# Poor old Ford truck, nobody wants it.



## plow/truck (Feb 7, 2007)

We have a small community and we have a community plow truck I take care of. 
People have been complaining about the small issues we've had (some are truck/some plow)
and they think a newer truck will fix our problems. 

We currently have a 73 f250 with an old western plow.
After some thinking, I think a new plow would be better and save some money for a crate motor if something should happen. 
What are your thoughts? Is there a better truck we should be looking at? 
p/t


----------



## IMAGE (Oct 21, 2007)

What is the budget? If they want to spend $40k on a new truck... enjoy plowing with it!


----------



## plow/truck (Feb 7, 2007)

IMAGE;1392151 said:


> What is the budget? If they want to spend $40k on a new truck... enjoy plowing with it!


Thats part of it, they got a good budget, but if we get a newer truck we would just use our old plow - I'd rather just get a new plow.. Thumbs Up

If there was a good truck to get what would it be?


----------



## GL&M (Sep 26, 2005)

plow/truck;1392159 said:


> Thats part of it, they got a good budget, but if we get a newer truck we would just use our old plow - I'd rather just get a new plow.. Thumbs Up
> 
> If there was a good truck to get what would it be?

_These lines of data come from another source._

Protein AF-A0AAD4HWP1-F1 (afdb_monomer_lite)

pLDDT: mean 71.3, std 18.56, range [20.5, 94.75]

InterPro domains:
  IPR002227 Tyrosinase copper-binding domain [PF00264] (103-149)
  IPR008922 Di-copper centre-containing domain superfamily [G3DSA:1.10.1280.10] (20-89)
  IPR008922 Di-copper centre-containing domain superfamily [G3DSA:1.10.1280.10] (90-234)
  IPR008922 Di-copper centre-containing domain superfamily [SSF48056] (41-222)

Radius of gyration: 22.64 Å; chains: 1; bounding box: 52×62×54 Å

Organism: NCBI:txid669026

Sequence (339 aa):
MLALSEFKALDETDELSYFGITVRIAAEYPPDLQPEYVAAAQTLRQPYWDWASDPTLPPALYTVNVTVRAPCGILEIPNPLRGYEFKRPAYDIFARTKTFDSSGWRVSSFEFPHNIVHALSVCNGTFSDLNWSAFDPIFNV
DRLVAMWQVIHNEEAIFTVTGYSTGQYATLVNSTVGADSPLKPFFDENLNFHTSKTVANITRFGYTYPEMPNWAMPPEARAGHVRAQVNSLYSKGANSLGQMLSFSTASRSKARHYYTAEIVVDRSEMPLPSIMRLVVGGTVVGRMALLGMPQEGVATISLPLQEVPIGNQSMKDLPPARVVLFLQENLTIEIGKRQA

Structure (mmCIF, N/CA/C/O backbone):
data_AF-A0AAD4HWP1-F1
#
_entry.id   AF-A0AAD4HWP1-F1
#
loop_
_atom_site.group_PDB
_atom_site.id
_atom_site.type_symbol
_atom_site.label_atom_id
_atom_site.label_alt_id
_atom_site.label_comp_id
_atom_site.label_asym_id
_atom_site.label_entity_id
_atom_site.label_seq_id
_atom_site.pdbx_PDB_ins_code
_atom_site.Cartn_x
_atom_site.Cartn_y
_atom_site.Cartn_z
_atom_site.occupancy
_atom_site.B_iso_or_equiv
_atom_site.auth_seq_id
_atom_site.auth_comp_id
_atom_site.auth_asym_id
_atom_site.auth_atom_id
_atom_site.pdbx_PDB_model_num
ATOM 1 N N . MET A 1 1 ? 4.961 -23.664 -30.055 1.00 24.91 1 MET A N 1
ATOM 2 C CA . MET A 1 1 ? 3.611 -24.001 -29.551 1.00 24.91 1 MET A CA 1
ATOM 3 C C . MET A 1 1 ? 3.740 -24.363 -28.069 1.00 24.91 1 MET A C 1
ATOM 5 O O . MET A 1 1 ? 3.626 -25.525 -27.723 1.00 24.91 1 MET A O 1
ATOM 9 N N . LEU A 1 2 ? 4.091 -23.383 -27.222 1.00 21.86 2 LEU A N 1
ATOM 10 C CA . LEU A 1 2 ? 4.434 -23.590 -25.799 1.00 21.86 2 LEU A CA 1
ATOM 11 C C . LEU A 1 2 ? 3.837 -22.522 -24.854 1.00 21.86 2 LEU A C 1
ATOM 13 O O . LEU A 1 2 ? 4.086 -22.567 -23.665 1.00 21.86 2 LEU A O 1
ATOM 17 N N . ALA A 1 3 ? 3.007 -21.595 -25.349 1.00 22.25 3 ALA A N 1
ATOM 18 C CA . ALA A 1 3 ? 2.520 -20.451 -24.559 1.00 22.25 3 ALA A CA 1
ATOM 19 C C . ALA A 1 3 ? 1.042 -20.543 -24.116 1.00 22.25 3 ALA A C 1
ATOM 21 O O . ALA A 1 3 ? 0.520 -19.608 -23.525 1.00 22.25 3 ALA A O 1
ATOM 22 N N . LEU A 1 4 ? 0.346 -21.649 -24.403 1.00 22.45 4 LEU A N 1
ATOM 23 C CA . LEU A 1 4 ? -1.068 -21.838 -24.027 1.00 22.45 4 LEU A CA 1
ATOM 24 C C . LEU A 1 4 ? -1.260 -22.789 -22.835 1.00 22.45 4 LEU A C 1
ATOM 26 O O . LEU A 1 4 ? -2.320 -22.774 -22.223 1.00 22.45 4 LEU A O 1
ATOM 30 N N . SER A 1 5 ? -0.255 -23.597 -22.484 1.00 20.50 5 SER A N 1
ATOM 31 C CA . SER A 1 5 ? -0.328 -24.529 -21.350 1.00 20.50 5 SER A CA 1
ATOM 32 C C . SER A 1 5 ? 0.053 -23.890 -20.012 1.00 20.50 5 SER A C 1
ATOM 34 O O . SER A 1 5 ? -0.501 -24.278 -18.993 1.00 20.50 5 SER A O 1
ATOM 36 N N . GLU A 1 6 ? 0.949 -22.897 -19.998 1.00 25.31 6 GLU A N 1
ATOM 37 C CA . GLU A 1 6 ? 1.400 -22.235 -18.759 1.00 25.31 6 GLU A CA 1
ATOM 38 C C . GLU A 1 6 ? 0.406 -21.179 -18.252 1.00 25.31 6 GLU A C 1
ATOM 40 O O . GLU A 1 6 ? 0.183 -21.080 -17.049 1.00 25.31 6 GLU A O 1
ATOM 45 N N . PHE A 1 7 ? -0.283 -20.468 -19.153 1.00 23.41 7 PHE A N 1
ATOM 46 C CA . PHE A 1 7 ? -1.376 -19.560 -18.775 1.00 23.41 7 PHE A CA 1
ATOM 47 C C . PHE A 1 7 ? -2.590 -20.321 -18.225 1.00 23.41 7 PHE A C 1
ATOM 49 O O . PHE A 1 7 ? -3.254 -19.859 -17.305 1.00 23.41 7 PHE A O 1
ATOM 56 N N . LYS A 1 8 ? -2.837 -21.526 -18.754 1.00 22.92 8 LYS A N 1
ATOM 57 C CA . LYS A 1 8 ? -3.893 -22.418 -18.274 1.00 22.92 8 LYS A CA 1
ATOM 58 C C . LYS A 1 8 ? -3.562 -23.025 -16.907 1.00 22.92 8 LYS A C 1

That may or may not work. Purchasing a new plow may not fit the old truck depnding on what you buy. Buying a newer truck may not work with the old plow. Plow frames and truck frames become dated and are changed in a few years. If you can fabricate your own mounting systems then it may work.

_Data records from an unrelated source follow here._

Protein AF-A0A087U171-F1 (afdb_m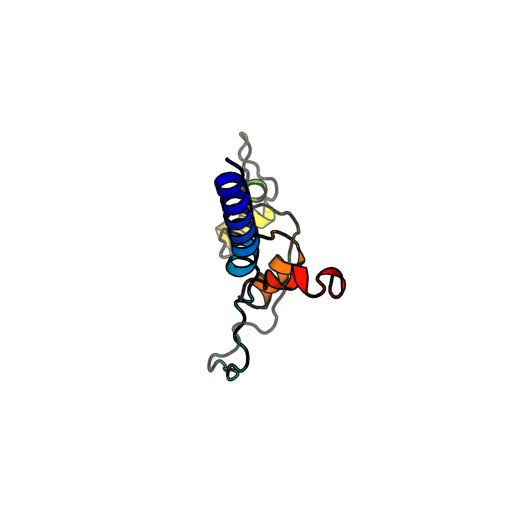onomer_lite)

Structure (mmCIF, N/CA/C/O backbone):
data_AF-A0A087U171-F1
#
_entry.id   AF-A0A087U171-F1
#
loop_
_atom_site.group_PDB
_atom_site.id
_atom_site.type_symbol
_atom_site.label_atom_id
_atom_site.label_alt_id
_atom_site.label_comp_id
_atom_site.label_asym_id
_atom_site.label_entity_id
_atom_site.label_seq_id
_atom_site.pdbx_PDB_ins_code
_atom_site.Cartn_x
_atom_site.Cartn_y
_atom_site.Cartn_z
_atom_site.occupancy
_atom_site.B_iso_or_equiv
_atom_site.auth_seq_id
_atom_site.auth_comp_id
_atom_site.auth_asym_id
_atom_site.auth_atom_id
_atom_site.pdbx_PDB_model_num
ATOM 1 N N . MET A 1 1 ? 34.828 6.775 -36.837 1.00 70.75 1 MET A N 1
ATOM 2 C CA . MET A 1 1 ? 34.079 7.713 -35.965 1.00 70.75 1 MET A CA 1
ATOM 3 C C . MET A 1 1 ? 32.569 7.620 -36.177 1.00 70.75 1 MET A C 1
ATOM 5 O O . MET A 1 1 ? 31.878 7.353 -35.208 1.00 70.75 1 MET A O 1
ATOM 9 N N . ILE A 1 2 ? 32.053 7.731 -37.409 1.00 85.25 2 ILE A N 1
ATOM 10 C CA . ILE A 1 2 ? 30.600 7.662 -37.693 1.00 85.25 2 ILE A CA 1
ATOM 11 C C . ILE A 1 2 ? 29.969 6.317 -37.274 1.00 85.25 2 ILE A C 1
ATOM 13 O O . ILE A 1 2 ? 28.938 6.314 -36.613 1.00 85.25 2 ILE A O 1
ATOM 17 N N . LEU A 1 3 ? 30.621 5.183 -37.566 1.00 88.44 3 LEU A N 1
ATOM 18 C CA . LEU A 1 3 ? 30.140 3.847 -37.172 1.00 88.44 3 LEU A CA 1
ATOM 19 C C . LEU A 1 3 ? 29.975 3.691 -35.650 1.00 88.44 3 LEU A C 1
ATOM 21 O O . LEU A 1 3 ? 28.954 3.195 -35.187 1.00 88.44 3 LEU A O 1
ATOM 25 N N . PHE A 1 4 ? 30.961 4.151 -34.874 1.00 91.00 4 PHE A N 1
ATOM 26 C CA . PHE A 1 4 ? 30.902 4.117 -33.410 1.00 91.00 4 PHE A CA 1
ATOM 27 C C . PHE A 1 4 ? 29.806 5.038 -32.860 1.00 91.00 4 PHE A C 1
ATOM 29 O O . PHE A 1 4 ? 29.152 4.680 -31.887 1.00 91.00 4 PHE A O 1
ATOM 36 N N . GLY A 1 5 ? 29.560 6.181 -33.512 1.00 92.81 5 GLY A N 1
ATOM 37 C CA . GLY A 1 5 ? 28.435 7.059 -33.185 1.00 92.81 5 GLY A CA 1
ATOM 38 C C . GLY A 1 5 ? 27.081 6.384 -33.419 1.00 92.81 5 GLY A C 1
ATOM 39 O O . GLY A 1 5 ? 26.248 6.369 -32.520 1.00 92.81 5 GLY A O 1
ATOM 40 N N . PHE A 1 6 ? 26.885 5.757 -34.584 1.00 95.88 6 PHE A N 1
ATOM 41 C CA . PHE A 1 6 ? 25.660 5.009 -34.898 1.00 95.88 6 PHE A CA 1
ATOM 42 C C . PHE A 1 6 ? 25.425 3.840 -33.939 1.00 95.88 6 PHE A C 1
ATOM 44 O O . PHE A 1 6 ? 24.322 3.687 -33.418 1.00 95.88 6 PHE A O 1
ATOM 51 N N . LEU A 1 7 ? 26.462 3.043 -33.664 1.00 96.69 7 LEU A N 1
ATOM 52 C CA . LEU A 1 7 ? 26.379 1.946 -32.702 1.00 96.69 7 LEU A CA 1
ATOM 53 C C . LEU A 1 7 ? 26.042 2.463 -31.297 1.00 96.69 7 L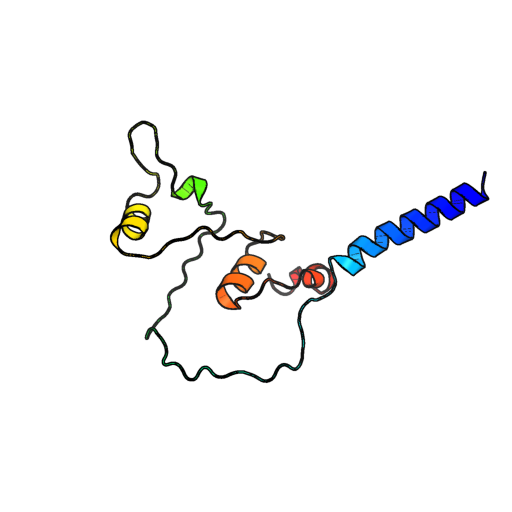EU A C 1
ATOM 55 O O . LEU A 1 7 ? 25.209 1.877 -30.610 1.00 96.69 7 LEU A O 1
ATOM 59 N N . GLY A 1 8 ? 26.637 3.591 -30.900 1.00 96.38 8 GLY A N 1
ATOM 60 C CA . GLY A 1 8 ? 26.315 4.281 -29.656 1.00 96.38 8 GLY A CA 1
ATOM 61 C C . GLY A 1 8 ? 24.834 4.642 -29.573 1.00 96.38 8 GLY A C 1
ATOM 62 O O . GLY A 1 8 ? 24.183 4.267 -28.602 1.00 96.38 8 GLY A O 1
ATOM 63 N N . VAL A 1 9 ? 24.280 5.299 -30.596 1.00 96.88 9 VAL A N 1
ATOM 64 C CA . VAL A 1 9 ? 22.849 5.653 -30.640 1.00 96.88 9 VAL A CA 1
ATOM 65 C C . VAL A 1 9 ? 21.969 4.409 -30.523 1.00 96.88 9 VAL A C 1
ATOM 67 O O . VAL A 1 9 ? 21.073 4.394 -29.686 1.00 96.88 9 VAL A O 1
ATOM 70 N N . ILE A 1 10 ? 22.262 3.345 -31.279 1.00 97.38 10 ILE A N 1
ATOM 71 C CA . ILE A 1 10 ? 21.495 2.089 -31.232 1.00 97.38 10 ILE A CA 1
ATOM 72 C C . ILE A 1 10 ? 21.484 1.503 -29.816 1.00 97.38 10 ILE A C 1
ATOM 74 O O . ILE A 1 10 ? 20.419 1.175 -29.296 1.00 97.38 10 ILE A O 1
ATOM 78 N N . ILE A 1 11 ? 22.651 1.406 -29.173 1.00 96.88 11 ILE A N 1
ATOM 79 C CA . ILE A 1 11 ? 22.769 0.870 -27.812 1.00 96.88 11 ILE A CA 1
ATOM 80 C C . ILE A 1 11 ? 21.957 1.716 -26.821 1.00 96.88 11 ILE A C 1
ATOM 82 O O . ILE A 1 11 ? 21.208 1.164 -26.017 1.00 96.88 11 ILE A O 1
ATOM 86 N N . HIS A 1 12 ? 22.051 3.046 -26.898 1.00 96.19 12 HIS A N 1
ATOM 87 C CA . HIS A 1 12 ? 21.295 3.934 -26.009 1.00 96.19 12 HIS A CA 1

May be more economical and less time consuming to just buy a newer truck and plow.


----------



## oldmankent (Mar 2, 2001)

I would think you'd have to fabricate a mount for a truck that old. I would get a used plow and a new used truck.


----------



## plow/truck (Feb 7, 2007)

GL&M;1392241 said:


> That may or may not work. Purchasing a new plow may not fit the old truck depnding on what you buy. Buying a newer truck may not work with the old plow. Plow frames and truck frames become dated and are changed in a few years. If you can fabricate your own mounting systems then it may work.
> 
> May be more economical and less time consuming to just buy a newer truck and plow.


They aren't very easy to find here as we don't get a ton of snow.


----------



## plow/truck (Feb 7, 2007)

I've got a quote for a Western Pro+ 8' for $6k. I'm thinking we can sell our used one.


----------



## GL&M (Sep 26, 2005)

The plow is worth more than the truck. Seems like a lot of money to hang on the front of an old truck. The plow won't do you any good if the truck keeps breaking down.


----------



## plow/truck (Feb 7, 2007)

GL&M;1393200 said:


> The plow is worth more than the truck. Seems like a lot of money to hang on the front of an old truck. The plow won't do you any good if the truck keeps breaking down.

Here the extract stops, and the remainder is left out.